Below are the records; copy exactly the stretch from the line containing "ATOM 212 O O" through the line containing "ATOM 255 O O", both ends included, and nothing else.

--- Material for this task Enclosed Below ---

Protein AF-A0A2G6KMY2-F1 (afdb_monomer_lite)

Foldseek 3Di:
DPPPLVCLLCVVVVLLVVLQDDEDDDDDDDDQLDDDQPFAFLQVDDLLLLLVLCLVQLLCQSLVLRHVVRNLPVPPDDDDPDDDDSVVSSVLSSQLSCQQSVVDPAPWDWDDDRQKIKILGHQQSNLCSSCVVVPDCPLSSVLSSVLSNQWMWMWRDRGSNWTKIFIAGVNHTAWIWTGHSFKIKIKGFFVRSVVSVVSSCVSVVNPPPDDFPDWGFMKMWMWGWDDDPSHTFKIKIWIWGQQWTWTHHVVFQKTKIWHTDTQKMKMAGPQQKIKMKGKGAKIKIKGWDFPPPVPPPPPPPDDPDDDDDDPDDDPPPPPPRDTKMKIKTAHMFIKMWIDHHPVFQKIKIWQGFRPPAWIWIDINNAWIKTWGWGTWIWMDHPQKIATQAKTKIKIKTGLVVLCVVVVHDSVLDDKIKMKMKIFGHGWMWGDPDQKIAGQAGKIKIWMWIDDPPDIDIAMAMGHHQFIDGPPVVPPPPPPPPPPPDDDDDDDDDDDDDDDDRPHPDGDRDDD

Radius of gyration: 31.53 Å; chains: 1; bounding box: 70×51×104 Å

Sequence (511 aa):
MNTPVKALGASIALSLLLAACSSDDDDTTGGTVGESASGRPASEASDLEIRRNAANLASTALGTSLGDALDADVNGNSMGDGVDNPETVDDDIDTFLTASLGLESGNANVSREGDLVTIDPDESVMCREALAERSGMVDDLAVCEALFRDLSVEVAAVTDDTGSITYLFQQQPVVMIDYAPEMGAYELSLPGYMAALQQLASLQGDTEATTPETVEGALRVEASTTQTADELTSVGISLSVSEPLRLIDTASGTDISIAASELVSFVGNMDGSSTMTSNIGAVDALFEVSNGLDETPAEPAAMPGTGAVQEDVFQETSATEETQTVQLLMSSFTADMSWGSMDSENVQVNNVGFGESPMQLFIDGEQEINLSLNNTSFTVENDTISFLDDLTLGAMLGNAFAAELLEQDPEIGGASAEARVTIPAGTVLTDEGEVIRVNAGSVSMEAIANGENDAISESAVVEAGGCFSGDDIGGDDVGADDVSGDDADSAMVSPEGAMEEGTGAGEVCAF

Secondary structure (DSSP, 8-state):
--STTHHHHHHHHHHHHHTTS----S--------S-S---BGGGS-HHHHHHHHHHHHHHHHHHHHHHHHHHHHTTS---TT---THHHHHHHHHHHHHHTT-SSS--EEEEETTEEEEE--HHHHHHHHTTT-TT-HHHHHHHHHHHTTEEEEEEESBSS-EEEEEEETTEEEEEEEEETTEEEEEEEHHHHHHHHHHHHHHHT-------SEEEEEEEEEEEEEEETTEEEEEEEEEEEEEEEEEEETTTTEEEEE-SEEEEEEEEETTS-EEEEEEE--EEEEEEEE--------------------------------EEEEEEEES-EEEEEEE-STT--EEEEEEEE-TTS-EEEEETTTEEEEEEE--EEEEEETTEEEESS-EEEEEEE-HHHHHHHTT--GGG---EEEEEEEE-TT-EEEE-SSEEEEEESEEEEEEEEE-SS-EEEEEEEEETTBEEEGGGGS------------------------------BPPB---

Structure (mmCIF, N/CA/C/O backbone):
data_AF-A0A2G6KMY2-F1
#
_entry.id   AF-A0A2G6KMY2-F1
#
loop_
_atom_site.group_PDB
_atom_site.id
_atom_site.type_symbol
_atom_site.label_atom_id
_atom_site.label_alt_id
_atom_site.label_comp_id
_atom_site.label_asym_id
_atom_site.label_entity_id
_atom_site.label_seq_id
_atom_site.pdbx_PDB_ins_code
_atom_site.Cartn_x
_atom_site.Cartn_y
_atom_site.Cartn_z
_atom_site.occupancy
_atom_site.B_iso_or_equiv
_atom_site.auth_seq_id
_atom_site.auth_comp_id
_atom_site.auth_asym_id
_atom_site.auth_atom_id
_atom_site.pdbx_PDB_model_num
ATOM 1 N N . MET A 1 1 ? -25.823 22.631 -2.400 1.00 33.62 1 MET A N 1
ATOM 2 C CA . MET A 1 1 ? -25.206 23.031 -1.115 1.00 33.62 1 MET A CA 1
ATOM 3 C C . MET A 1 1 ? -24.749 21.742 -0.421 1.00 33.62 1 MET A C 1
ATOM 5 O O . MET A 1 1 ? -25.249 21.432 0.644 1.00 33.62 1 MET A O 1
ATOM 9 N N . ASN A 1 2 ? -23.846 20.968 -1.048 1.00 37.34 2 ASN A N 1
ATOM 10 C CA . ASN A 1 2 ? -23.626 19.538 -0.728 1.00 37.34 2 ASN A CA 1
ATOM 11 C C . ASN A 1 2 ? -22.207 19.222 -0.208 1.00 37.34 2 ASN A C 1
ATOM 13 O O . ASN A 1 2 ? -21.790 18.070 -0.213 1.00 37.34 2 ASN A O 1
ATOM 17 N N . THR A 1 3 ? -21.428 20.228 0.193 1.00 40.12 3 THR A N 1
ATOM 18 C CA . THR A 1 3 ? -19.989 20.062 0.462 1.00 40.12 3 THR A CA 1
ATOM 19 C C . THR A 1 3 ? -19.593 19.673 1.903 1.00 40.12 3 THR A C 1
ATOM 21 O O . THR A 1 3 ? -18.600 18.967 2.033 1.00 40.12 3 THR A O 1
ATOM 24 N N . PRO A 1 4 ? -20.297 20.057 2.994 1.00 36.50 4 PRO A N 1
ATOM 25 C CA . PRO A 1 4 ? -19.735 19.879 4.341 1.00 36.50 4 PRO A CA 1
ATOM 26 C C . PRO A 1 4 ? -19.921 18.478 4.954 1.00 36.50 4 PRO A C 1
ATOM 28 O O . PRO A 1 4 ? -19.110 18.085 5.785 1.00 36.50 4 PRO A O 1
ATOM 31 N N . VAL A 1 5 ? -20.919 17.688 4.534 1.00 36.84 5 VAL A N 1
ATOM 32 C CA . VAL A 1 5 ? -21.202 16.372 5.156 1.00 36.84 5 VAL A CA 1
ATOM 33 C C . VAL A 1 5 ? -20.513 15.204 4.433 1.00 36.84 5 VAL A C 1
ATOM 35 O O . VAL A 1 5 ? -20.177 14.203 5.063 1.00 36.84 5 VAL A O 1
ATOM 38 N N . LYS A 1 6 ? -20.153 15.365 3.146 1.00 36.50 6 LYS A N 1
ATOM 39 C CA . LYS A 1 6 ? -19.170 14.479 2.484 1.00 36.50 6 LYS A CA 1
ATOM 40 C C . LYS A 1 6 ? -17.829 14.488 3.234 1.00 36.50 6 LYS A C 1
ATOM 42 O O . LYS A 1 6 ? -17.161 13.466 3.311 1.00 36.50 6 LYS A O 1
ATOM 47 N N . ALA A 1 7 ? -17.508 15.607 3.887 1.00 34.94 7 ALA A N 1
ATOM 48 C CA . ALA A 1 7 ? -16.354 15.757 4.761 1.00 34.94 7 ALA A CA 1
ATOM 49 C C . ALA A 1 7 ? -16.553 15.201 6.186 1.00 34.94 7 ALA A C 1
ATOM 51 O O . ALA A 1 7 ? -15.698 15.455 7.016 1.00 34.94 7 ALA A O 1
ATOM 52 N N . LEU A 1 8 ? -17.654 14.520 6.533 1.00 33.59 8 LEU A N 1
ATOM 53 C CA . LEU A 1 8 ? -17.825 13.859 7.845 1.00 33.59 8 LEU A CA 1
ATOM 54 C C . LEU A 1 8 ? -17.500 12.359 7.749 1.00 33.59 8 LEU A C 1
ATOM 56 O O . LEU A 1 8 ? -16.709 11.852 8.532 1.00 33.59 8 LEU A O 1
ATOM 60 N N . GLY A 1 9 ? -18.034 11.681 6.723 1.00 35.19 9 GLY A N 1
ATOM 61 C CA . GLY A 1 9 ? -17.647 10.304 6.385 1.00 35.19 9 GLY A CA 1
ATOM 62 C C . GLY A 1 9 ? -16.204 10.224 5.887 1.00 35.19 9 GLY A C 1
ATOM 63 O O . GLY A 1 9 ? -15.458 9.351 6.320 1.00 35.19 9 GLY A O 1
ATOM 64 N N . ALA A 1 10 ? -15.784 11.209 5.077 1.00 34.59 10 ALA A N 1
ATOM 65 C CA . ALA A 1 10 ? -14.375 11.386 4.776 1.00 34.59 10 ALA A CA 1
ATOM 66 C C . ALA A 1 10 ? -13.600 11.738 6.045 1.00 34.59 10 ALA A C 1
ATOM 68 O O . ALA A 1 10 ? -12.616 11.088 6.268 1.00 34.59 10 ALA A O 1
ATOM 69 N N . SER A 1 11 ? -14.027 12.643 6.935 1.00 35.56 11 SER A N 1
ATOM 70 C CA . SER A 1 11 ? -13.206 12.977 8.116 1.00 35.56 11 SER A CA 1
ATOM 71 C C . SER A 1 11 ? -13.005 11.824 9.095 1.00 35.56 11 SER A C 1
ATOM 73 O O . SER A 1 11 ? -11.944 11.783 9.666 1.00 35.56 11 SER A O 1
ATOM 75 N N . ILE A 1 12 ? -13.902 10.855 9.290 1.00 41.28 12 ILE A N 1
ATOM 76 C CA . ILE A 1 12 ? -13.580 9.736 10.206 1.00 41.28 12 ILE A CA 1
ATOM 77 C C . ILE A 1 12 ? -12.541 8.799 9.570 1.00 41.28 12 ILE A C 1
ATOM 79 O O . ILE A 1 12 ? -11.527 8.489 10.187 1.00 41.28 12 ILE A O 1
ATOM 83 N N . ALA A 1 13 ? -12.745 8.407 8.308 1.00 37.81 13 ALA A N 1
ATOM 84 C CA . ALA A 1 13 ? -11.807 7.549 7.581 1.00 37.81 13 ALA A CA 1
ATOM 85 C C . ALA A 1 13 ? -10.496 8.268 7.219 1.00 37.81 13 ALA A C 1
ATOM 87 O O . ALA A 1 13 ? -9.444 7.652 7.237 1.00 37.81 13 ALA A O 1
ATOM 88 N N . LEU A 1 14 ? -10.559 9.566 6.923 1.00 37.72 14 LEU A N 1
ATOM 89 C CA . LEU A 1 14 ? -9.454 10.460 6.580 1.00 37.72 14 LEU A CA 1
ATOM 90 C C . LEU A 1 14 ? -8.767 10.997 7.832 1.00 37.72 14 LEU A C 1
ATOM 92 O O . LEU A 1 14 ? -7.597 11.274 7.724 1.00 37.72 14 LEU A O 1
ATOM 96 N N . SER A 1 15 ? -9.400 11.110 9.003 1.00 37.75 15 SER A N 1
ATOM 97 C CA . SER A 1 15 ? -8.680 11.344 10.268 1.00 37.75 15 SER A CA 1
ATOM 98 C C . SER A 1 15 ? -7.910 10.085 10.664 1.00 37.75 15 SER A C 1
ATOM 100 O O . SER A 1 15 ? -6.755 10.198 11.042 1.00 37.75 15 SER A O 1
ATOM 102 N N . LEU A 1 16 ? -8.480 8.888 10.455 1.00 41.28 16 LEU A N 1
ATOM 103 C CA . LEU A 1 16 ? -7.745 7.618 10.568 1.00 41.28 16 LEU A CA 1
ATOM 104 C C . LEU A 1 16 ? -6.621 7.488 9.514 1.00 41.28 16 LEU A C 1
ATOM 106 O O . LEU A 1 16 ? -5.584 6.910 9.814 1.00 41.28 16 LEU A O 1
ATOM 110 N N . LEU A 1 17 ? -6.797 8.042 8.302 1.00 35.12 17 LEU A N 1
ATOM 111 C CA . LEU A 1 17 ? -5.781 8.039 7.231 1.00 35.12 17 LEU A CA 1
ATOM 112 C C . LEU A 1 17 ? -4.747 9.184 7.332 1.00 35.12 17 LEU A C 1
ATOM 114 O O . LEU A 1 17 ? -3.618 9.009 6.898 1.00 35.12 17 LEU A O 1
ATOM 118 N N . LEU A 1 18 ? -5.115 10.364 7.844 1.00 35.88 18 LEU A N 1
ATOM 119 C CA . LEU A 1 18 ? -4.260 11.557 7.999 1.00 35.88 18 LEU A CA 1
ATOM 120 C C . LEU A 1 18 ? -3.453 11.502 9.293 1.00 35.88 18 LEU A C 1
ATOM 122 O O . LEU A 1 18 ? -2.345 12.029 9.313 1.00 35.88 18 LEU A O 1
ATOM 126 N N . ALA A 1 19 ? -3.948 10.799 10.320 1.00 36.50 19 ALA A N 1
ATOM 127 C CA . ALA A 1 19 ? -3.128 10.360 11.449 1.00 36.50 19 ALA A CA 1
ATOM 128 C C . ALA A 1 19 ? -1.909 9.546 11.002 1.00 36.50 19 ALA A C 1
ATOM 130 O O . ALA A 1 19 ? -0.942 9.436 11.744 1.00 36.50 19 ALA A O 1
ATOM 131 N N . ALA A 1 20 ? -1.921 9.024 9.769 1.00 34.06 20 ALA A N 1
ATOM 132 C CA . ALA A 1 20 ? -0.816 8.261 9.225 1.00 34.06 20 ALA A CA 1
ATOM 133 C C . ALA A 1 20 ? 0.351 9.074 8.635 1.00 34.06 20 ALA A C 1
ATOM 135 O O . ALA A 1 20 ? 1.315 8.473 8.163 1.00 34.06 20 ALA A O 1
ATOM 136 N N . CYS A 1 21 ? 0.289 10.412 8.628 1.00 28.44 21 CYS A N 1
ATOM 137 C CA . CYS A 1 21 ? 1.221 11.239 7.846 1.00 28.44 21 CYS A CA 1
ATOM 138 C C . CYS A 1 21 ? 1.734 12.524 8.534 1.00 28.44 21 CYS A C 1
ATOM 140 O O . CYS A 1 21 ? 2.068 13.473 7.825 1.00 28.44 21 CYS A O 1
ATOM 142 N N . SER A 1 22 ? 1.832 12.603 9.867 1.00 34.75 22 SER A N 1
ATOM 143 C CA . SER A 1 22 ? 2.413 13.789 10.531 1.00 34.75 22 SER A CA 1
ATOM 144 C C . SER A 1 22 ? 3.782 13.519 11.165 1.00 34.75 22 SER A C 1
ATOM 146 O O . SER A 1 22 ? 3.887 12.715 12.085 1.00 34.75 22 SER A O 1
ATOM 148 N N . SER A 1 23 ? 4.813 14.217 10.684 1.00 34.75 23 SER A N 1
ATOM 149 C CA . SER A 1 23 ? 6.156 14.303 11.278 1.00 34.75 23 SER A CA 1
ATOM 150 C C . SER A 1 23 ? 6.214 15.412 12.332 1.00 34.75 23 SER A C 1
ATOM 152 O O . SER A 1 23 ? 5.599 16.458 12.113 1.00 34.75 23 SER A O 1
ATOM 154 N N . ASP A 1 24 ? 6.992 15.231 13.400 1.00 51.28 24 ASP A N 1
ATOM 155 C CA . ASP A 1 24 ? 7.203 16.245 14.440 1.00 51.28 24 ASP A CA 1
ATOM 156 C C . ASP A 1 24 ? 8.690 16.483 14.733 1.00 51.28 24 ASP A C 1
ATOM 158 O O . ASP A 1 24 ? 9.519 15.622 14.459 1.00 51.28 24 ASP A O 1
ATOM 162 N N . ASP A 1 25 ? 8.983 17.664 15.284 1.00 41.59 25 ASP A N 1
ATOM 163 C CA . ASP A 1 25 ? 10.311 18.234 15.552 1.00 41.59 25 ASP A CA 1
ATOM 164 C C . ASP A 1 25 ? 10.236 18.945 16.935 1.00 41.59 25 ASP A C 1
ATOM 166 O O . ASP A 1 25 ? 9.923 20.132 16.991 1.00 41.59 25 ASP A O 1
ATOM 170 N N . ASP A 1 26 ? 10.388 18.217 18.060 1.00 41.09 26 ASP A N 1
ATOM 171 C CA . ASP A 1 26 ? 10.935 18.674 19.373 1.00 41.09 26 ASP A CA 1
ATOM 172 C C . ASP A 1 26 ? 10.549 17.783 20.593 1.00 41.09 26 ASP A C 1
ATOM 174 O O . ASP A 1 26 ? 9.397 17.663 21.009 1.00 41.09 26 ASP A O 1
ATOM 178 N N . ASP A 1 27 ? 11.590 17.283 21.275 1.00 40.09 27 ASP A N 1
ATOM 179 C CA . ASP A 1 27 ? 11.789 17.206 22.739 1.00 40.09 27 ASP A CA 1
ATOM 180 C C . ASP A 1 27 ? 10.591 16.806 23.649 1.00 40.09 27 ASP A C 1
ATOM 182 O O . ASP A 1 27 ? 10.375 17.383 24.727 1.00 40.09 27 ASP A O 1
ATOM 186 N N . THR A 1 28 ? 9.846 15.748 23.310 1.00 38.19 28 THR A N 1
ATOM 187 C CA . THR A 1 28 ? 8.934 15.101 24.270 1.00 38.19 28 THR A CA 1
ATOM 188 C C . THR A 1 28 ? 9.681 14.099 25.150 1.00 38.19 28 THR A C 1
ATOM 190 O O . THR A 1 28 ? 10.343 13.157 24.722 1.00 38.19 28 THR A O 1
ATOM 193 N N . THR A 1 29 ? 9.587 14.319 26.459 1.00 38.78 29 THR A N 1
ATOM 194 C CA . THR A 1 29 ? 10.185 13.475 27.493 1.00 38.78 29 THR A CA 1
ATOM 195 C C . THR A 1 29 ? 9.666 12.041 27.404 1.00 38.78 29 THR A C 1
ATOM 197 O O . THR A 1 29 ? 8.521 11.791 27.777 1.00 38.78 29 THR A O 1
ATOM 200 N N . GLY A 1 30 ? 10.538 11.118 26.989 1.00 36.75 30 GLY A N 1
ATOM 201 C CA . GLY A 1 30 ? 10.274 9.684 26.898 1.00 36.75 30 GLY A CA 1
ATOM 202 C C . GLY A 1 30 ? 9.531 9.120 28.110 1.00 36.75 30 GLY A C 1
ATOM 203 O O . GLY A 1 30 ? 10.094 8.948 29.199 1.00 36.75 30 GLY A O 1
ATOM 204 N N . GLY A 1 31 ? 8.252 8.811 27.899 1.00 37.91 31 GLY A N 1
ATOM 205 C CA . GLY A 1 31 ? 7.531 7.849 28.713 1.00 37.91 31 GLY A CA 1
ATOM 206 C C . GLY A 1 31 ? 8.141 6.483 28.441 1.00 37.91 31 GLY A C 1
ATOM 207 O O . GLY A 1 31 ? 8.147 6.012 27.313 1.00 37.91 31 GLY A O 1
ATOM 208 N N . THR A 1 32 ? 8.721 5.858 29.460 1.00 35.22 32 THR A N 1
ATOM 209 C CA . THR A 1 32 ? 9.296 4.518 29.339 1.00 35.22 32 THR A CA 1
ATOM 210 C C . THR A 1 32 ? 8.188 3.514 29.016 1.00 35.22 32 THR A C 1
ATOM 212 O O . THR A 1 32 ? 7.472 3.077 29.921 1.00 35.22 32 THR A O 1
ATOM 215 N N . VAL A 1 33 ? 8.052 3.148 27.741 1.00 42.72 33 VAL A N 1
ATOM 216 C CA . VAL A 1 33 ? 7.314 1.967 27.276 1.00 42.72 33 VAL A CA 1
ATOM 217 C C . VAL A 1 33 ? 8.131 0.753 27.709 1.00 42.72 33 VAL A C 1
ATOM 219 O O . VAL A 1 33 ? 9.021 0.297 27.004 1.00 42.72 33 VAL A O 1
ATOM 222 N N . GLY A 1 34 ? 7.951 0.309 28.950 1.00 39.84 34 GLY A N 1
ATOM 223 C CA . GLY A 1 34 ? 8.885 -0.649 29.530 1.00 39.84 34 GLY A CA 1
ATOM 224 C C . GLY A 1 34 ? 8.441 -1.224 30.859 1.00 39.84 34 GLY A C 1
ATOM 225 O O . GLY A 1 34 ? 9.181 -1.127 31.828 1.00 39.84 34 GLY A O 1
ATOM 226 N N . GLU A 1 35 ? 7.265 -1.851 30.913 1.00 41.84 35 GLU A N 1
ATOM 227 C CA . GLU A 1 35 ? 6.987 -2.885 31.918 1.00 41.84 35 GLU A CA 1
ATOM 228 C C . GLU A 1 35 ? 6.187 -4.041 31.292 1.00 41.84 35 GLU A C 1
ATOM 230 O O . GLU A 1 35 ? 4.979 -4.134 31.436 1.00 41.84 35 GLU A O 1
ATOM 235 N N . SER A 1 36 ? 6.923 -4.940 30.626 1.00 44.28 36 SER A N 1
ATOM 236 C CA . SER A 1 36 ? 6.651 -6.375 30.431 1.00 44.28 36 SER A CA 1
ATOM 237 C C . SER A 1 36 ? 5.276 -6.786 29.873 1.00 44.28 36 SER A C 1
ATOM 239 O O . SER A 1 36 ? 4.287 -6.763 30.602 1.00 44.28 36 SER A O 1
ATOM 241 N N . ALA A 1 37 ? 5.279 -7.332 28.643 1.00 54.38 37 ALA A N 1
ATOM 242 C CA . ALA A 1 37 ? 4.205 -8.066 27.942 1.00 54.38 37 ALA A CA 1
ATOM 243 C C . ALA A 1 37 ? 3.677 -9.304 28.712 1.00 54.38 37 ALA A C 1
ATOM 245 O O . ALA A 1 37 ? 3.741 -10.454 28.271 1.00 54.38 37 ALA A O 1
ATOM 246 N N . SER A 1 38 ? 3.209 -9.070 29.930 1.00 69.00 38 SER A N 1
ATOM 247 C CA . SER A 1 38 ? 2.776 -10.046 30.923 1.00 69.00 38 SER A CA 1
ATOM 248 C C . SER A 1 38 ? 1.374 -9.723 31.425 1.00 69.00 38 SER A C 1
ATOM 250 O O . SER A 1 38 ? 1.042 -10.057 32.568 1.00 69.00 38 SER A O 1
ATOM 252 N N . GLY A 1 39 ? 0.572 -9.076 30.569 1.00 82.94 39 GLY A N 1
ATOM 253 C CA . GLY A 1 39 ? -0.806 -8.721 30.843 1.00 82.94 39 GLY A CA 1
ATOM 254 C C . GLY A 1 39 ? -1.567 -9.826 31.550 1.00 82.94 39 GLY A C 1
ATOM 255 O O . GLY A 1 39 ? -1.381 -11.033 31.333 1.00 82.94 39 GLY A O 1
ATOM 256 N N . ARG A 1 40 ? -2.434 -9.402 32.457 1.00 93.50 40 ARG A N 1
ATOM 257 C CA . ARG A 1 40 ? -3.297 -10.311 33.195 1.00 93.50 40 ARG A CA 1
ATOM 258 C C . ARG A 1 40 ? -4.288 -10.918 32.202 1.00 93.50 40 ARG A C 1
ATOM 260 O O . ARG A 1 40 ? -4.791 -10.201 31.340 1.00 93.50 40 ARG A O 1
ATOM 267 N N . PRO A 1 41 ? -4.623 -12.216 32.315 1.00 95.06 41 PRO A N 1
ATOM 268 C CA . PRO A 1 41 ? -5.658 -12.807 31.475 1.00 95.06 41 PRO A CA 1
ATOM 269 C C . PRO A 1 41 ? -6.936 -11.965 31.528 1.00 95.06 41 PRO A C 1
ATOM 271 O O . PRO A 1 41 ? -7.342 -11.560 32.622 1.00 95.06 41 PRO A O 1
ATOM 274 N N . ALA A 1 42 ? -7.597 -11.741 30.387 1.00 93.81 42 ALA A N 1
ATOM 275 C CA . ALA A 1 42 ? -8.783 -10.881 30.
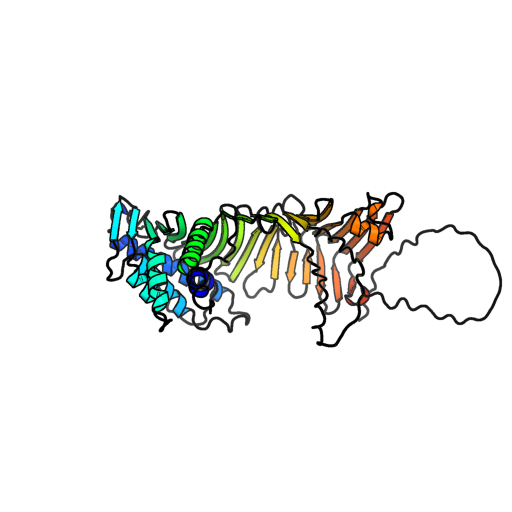316 1.00 93.81 42 ALA A CA 1
ATOM 276 C C . ALA A 1 42 ? -9.852 -11.283 31.352 1.00 93.81 42 ALA A C 1
ATOM 278 O O . ALA A 1 42 ? -10.433 -10.430 32.026 1.00 93.81 42 ALA A O 1
ATOM 279 N N . SER A 1 43 ? -10.040 -12.588 31.577 1.00 95.06 43 SER A N 1
ATOM 280 C CA . SER A 1 43 ? -10.933 -13.149 32.605 1.00 95.06 43 SER A CA 1
ATOM 281 C C . SER A 1 43 ? -10.679 -12.684 34.053 1.00 95.06 43 SER A C 1
ATOM 283 O O . SER A 1 43 ? -11.577 -12.794 34.893 1.00 95.06 43 SER A O 1
ATOM 285 N N . GLU A 1 44 ? -9.489 -12.162 34.366 1.00 95.75 44 GLU A N 1
ATOM 286 C CA . GLU A 1 44 ? -9.126 -11.633 35.687 1.00 95.75 44 GLU A CA 1
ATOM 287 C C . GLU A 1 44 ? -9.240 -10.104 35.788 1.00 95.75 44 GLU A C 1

--- End of Enclosed Material for this task ---

# [Written answer]
ATOM 212 O O . THR A 1 32 ? 7.472 3.077 29.921 1.00 35.22 32 THR A O 1
ATOM 215 N N . VAL A 1 33 ? 8.052 3.148 27.741 1.00 42.72 33 VAL A N 1
ATOM 216 C CA . VAL A 1 33 ? 7.314 1.967 27.276 1.00 42.72 33 VAL A CA 1
ATOM 217 C C . VAL A 1 33 ? 8.131 0.753 27.709 1.00 42.72 33 VAL A C 1
ATOM 219 O O . VAL A 1 33 ? 9.021 0.297 27.004 1.00 42.72 33 VAL A O 1
ATOM 222 N N . GLY A 1 34 ? 7.951 0.309 28.950 1.00 39.84 34 GLY A N 1
ATOM 223 C CA . GLY A 1 34 ? 8.885 -0.649 29.530 1.00 39.84 34 GLY A CA 1
ATOM 224 C C . GLY A 1 34 ? 8.441 -1.224 30.859 1.00 39.84 34 GLY A C 1
ATOM 225 O O . GLY A 1 34 ? 9.181 -1.127 31.828 1.00 39.84 34 GLY A O 1
ATOM 226 N N . GLU A 1 35 ? 7.265 -1.851 30.913 1.00 41.84 35 GLU A N 1
ATOM 227 C CA . GLU A 1 35 ? 6.987 -2.885 31.918 1.00 41.84 35 GLU A CA 1
ATOM 228 C C . GLU A 1 35 ? 6.187 -4.041 31.292 1.00 41.84 35 GLU A C 1
ATOM 230 O O . GLU A 1 35 ? 4.979 -4.134 31.436 1.00 41.84 35 GLU A O 1
ATOM 235 N N . SER A 1 36 ? 6.923 -4.940 30.626 1.00 44.28 36 SER A N 1
ATOM 236 C CA . SER A 1 36 ? 6.651 -6.375 30.431 1.00 44.28 36 SER A CA 1
ATOM 237 C C . SER A 1 36 ? 5.276 -6.786 29.873 1.00 44.28 36 SER A C 1
ATOM 239 O O . SER A 1 36 ? 4.287 -6.763 30.602 1.00 44.28 36 SER A O 1
ATOM 241 N N . ALA A 1 37 ? 5.279 -7.332 28.643 1.00 54.38 37 ALA A N 1
ATOM 242 C CA . ALA A 1 37 ? 4.205 -8.066 27.942 1.00 54.38 37 ALA A CA 1
ATOM 243 C C . ALA A 1 37 ? 3.677 -9.304 28.712 1.00 54.38 37 ALA A C 1
ATOM 245 O O . ALA A 1 37 ? 3.741 -10.454 28.271 1.00 54.38 37 ALA A O 1
ATOM 246 N N . SER A 1 38 ? 3.209 -9.070 29.930 1.00 69.00 38 SER A N 1
ATOM 247 C CA . SER A 1 38 ? 2.776 -10.046 30.923 1.00 69.00 38 SER A CA 1
ATOM 248 C C . SER A 1 38 ? 1.374 -9.723 31.425 1.00 69.00 38 SER A C 1
ATOM 250 O O . SER A 1 38 ? 1.042 -10.057 32.568 1.00 69.00 38 SER A O 1
ATOM 252 N N . GLY A 1 39 ? 0.572 -9.076 30.569 1.00 82.94 39 GLY A N 1
ATOM 253 C CA . GLY A 1 39 ? -0.806 -8.721 30.843 1.00 82.94 39 GLY A CA 1
ATOM 254 C C . GLY A 1 39 ? -1.567 -9.826 31.550 1.00 82.94 39 GLY A C 1
ATOM 255 O O . GLY A 1 39 ? -1.381 -11.033 31.333 1.00 82.94 39 GLY A O 1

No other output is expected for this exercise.